During his rookie season, Nash has rolled brilliantly with the punches in response to Irving’s personal absences, Durant’s contact tracing episodes, and Harden’s midseason arrival. Brooklyn (41-20) has the best record in the East, and preseason questions about internal chemistry and the star pecking order have faded. Nash certainly wouldn’t have been able to get as much out of the overwhelming Knicks roster as Thibodeau, but could Thibodeau have managed the great personalities of the Networks as well as Nash?
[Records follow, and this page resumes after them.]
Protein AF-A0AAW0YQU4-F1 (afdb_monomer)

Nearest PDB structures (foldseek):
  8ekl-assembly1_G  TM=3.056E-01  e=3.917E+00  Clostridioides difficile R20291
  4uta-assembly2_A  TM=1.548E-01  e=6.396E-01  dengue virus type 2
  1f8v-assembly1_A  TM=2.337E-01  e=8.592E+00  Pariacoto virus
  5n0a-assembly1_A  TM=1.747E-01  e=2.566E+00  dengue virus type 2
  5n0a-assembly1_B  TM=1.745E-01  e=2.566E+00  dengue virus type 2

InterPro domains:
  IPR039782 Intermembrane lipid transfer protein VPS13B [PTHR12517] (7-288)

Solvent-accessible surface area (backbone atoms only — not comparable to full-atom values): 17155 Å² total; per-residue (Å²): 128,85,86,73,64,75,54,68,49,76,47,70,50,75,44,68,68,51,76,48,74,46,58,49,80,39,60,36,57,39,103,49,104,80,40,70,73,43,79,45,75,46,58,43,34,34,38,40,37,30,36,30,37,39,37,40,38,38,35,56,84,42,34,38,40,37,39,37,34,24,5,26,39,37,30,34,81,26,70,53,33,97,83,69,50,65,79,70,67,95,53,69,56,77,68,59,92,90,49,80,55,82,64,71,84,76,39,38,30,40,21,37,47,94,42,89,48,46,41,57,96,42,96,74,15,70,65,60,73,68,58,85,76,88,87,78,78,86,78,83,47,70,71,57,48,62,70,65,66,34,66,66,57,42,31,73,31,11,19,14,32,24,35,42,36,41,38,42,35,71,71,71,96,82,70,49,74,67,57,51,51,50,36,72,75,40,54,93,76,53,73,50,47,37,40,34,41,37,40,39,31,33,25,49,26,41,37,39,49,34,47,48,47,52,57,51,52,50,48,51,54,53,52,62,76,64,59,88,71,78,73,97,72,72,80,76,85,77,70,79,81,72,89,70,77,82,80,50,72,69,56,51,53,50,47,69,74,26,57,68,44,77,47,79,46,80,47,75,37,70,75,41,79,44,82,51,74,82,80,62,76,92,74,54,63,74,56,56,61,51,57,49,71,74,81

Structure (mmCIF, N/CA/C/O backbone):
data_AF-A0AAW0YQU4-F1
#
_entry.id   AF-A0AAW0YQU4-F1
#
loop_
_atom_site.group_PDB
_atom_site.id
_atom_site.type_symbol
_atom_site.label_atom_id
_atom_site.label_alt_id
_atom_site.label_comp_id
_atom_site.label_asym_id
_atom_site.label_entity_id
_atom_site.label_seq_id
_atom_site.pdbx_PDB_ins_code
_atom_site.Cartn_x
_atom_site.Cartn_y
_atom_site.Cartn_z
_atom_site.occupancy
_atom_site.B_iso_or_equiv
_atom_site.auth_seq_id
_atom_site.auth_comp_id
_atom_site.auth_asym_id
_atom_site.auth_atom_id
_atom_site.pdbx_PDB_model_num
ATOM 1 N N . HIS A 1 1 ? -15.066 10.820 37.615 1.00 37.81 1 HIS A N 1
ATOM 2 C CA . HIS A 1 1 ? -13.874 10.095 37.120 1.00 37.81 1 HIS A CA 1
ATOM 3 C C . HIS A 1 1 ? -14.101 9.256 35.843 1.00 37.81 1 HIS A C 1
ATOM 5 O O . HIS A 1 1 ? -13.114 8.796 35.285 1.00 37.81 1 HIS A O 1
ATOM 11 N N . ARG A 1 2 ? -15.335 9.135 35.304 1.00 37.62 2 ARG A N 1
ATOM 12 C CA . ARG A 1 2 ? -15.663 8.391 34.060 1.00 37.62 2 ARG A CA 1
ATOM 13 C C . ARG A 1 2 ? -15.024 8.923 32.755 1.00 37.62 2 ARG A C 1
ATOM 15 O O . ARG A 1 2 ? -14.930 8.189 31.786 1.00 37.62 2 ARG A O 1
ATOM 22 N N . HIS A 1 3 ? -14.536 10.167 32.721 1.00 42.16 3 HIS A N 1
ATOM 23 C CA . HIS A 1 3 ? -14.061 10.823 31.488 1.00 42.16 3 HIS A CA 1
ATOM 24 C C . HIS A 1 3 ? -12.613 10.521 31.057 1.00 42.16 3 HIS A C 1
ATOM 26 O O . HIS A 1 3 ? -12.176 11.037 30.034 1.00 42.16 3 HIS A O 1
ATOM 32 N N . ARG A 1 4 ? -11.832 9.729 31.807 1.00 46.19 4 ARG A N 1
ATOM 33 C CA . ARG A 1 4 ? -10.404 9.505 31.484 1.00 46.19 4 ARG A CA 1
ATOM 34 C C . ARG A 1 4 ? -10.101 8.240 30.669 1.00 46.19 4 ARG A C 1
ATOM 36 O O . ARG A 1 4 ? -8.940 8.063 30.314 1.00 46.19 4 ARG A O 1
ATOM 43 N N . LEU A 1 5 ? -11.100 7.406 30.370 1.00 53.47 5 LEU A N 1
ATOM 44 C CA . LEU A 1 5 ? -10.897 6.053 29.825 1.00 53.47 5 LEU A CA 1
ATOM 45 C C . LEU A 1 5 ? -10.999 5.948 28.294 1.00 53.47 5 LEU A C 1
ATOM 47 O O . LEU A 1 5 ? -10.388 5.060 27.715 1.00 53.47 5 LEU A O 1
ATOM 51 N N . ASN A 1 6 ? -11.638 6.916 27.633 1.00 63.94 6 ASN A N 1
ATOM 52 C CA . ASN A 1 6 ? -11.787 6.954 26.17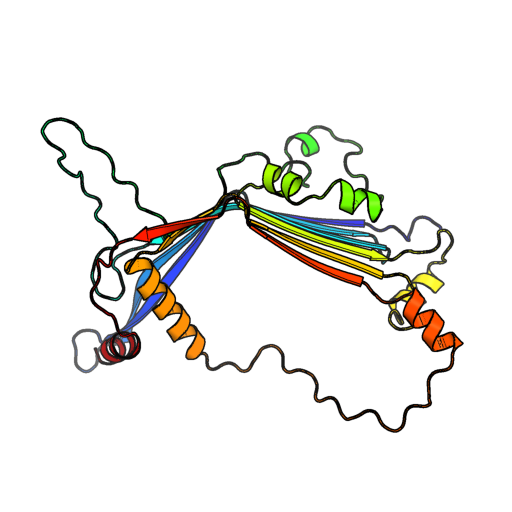2 1.00 63.94 6 ASN A CA 1
ATOM 53 C C . ASN A 1 6 ? -10.858 8.004 25.557 1.00 63.94 6 ASN A C 1
ATOM 55 O O . ASN A 1 6 ? -11.301 8.907 24.847 1.00 63.94 6 ASN A O 1
ATOM 59 N N . LYS A 1 7 ? -9.564 7.957 25.894 1.00 79.94 7 LYS A N 1
ATOM 60 C CA . LYS A 1 7 ? -8.597 8.806 25.196 1.00 79.94 7 LYS A CA 1
ATOM 61 C C . LYS A 1 7 ? -8.407 8.252 23.793 1.00 79.94 7 LYS A C 1
ATOM 63 O O . LYS A 1 7 ? -7.905 7.142 23.627 1.00 79.94 7 LYS A O 1
ATOM 68 N N . THR A 1 8 ? -8.802 9.049 22.814 1.00 87.56 8 THR A N 1
ATOM 69 C CA . THR A 1 8 ? -8.584 8.743 21.409 1.00 87.56 8 THR A CA 1
ATOM 70 C C . THR A 1 8 ? -7.320 9.436 20.927 1.00 87.56 8 THR A C 1
ATOM 72 O O . THR A 1 8 ? -7.179 10.651 21.068 1.00 87.56 8 THR A O 1
ATOM 75 N N . LEU A 1 9 ? -6.414 8.665 20.339 1.00 91.31 9 LEU A N 1
ATOM 76 C CA . LEU A 1 9 ? -5.320 9.166 19.522 1.00 91.31 9 LEU A CA 1
ATOM 77 C C . LEU A 1 9 ? -5.717 8.983 18.059 1.00 91.31 9 LEU A C 1
ATOM 79 O O . LEU A 1 9 ? -5.954 7.858 17.637 1.00 91.31 9 LEU A O 1
ATOM 83 N N . HIS A 1 10 ? -5.784 10.071 17.297 1.00 91.94 10 HIS A N 1
ATOM 84 C CA . HIS A 1 10 ? -6.018 10.043 15.855 1.00 91.94 10 HIS A CA 1
ATOM 85 C C . HIS A 1 10 ? -4.822 10.706 15.174 1.00 91.94 10 HIS A C 1
ATOM 87 O O . HIS A 1 10 ? -4.544 11.883 15.399 1.00 91.94 10 HIS A O 1
ATOM 93 N N . MET A 1 11 ? -4.088 9.931 14.382 1.00 93.50 11 MET A N 1
ATOM 94 C CA . MET A 1 11 ? -2.926 10.376 13.624 1.00 93.50 11 MET A CA 1
ATOM 95 C C . MET A 1 11 ? -3.145 10.113 12.141 1.00 93.50 11 MET A C 1
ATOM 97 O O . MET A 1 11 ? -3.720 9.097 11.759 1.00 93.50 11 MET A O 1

The confident and media-savvy Rivers inherited an organization in dire need of trust, and its arrival helped make the 76ers the most starved activists in the league. Joel Embiid declared himself the league’s MVP, Ben Simmons argued he was Defensive Player of the Year, and Tobias Harris repeatedly expressed frustration over his all-star snubbing. Philadelphia has also gone the same way, occupying third place in defense and playing with a lot more solidarity than last season.

The story continues under the advertisement

On this hypothetical vote, the vote would take place: 1) Snyder, 2) Thibodeau, and 3) Williams. Utah’s exceptionally high level of play has been normalized by its persistence, making it easy to overlook the fact that Jazz has the seventh-best point differential in the NBA for the past decade. Jumping from “good” to “great” is the hardest jump, and Snyder should be rewarded for the continued excellence of jazz, just as Mike Budenholzer of the Milwaukee Bucks was two years ago.

In addition to Nash and Rivers, honorable mentions go to Nate McMillan for the Atlanta Hawks’ remarkable midseason reversal, and to Taylor Jenkins for their recent win out of the Memphis Grizzlies during a difficult season of injuries and coronavirus protocol absences.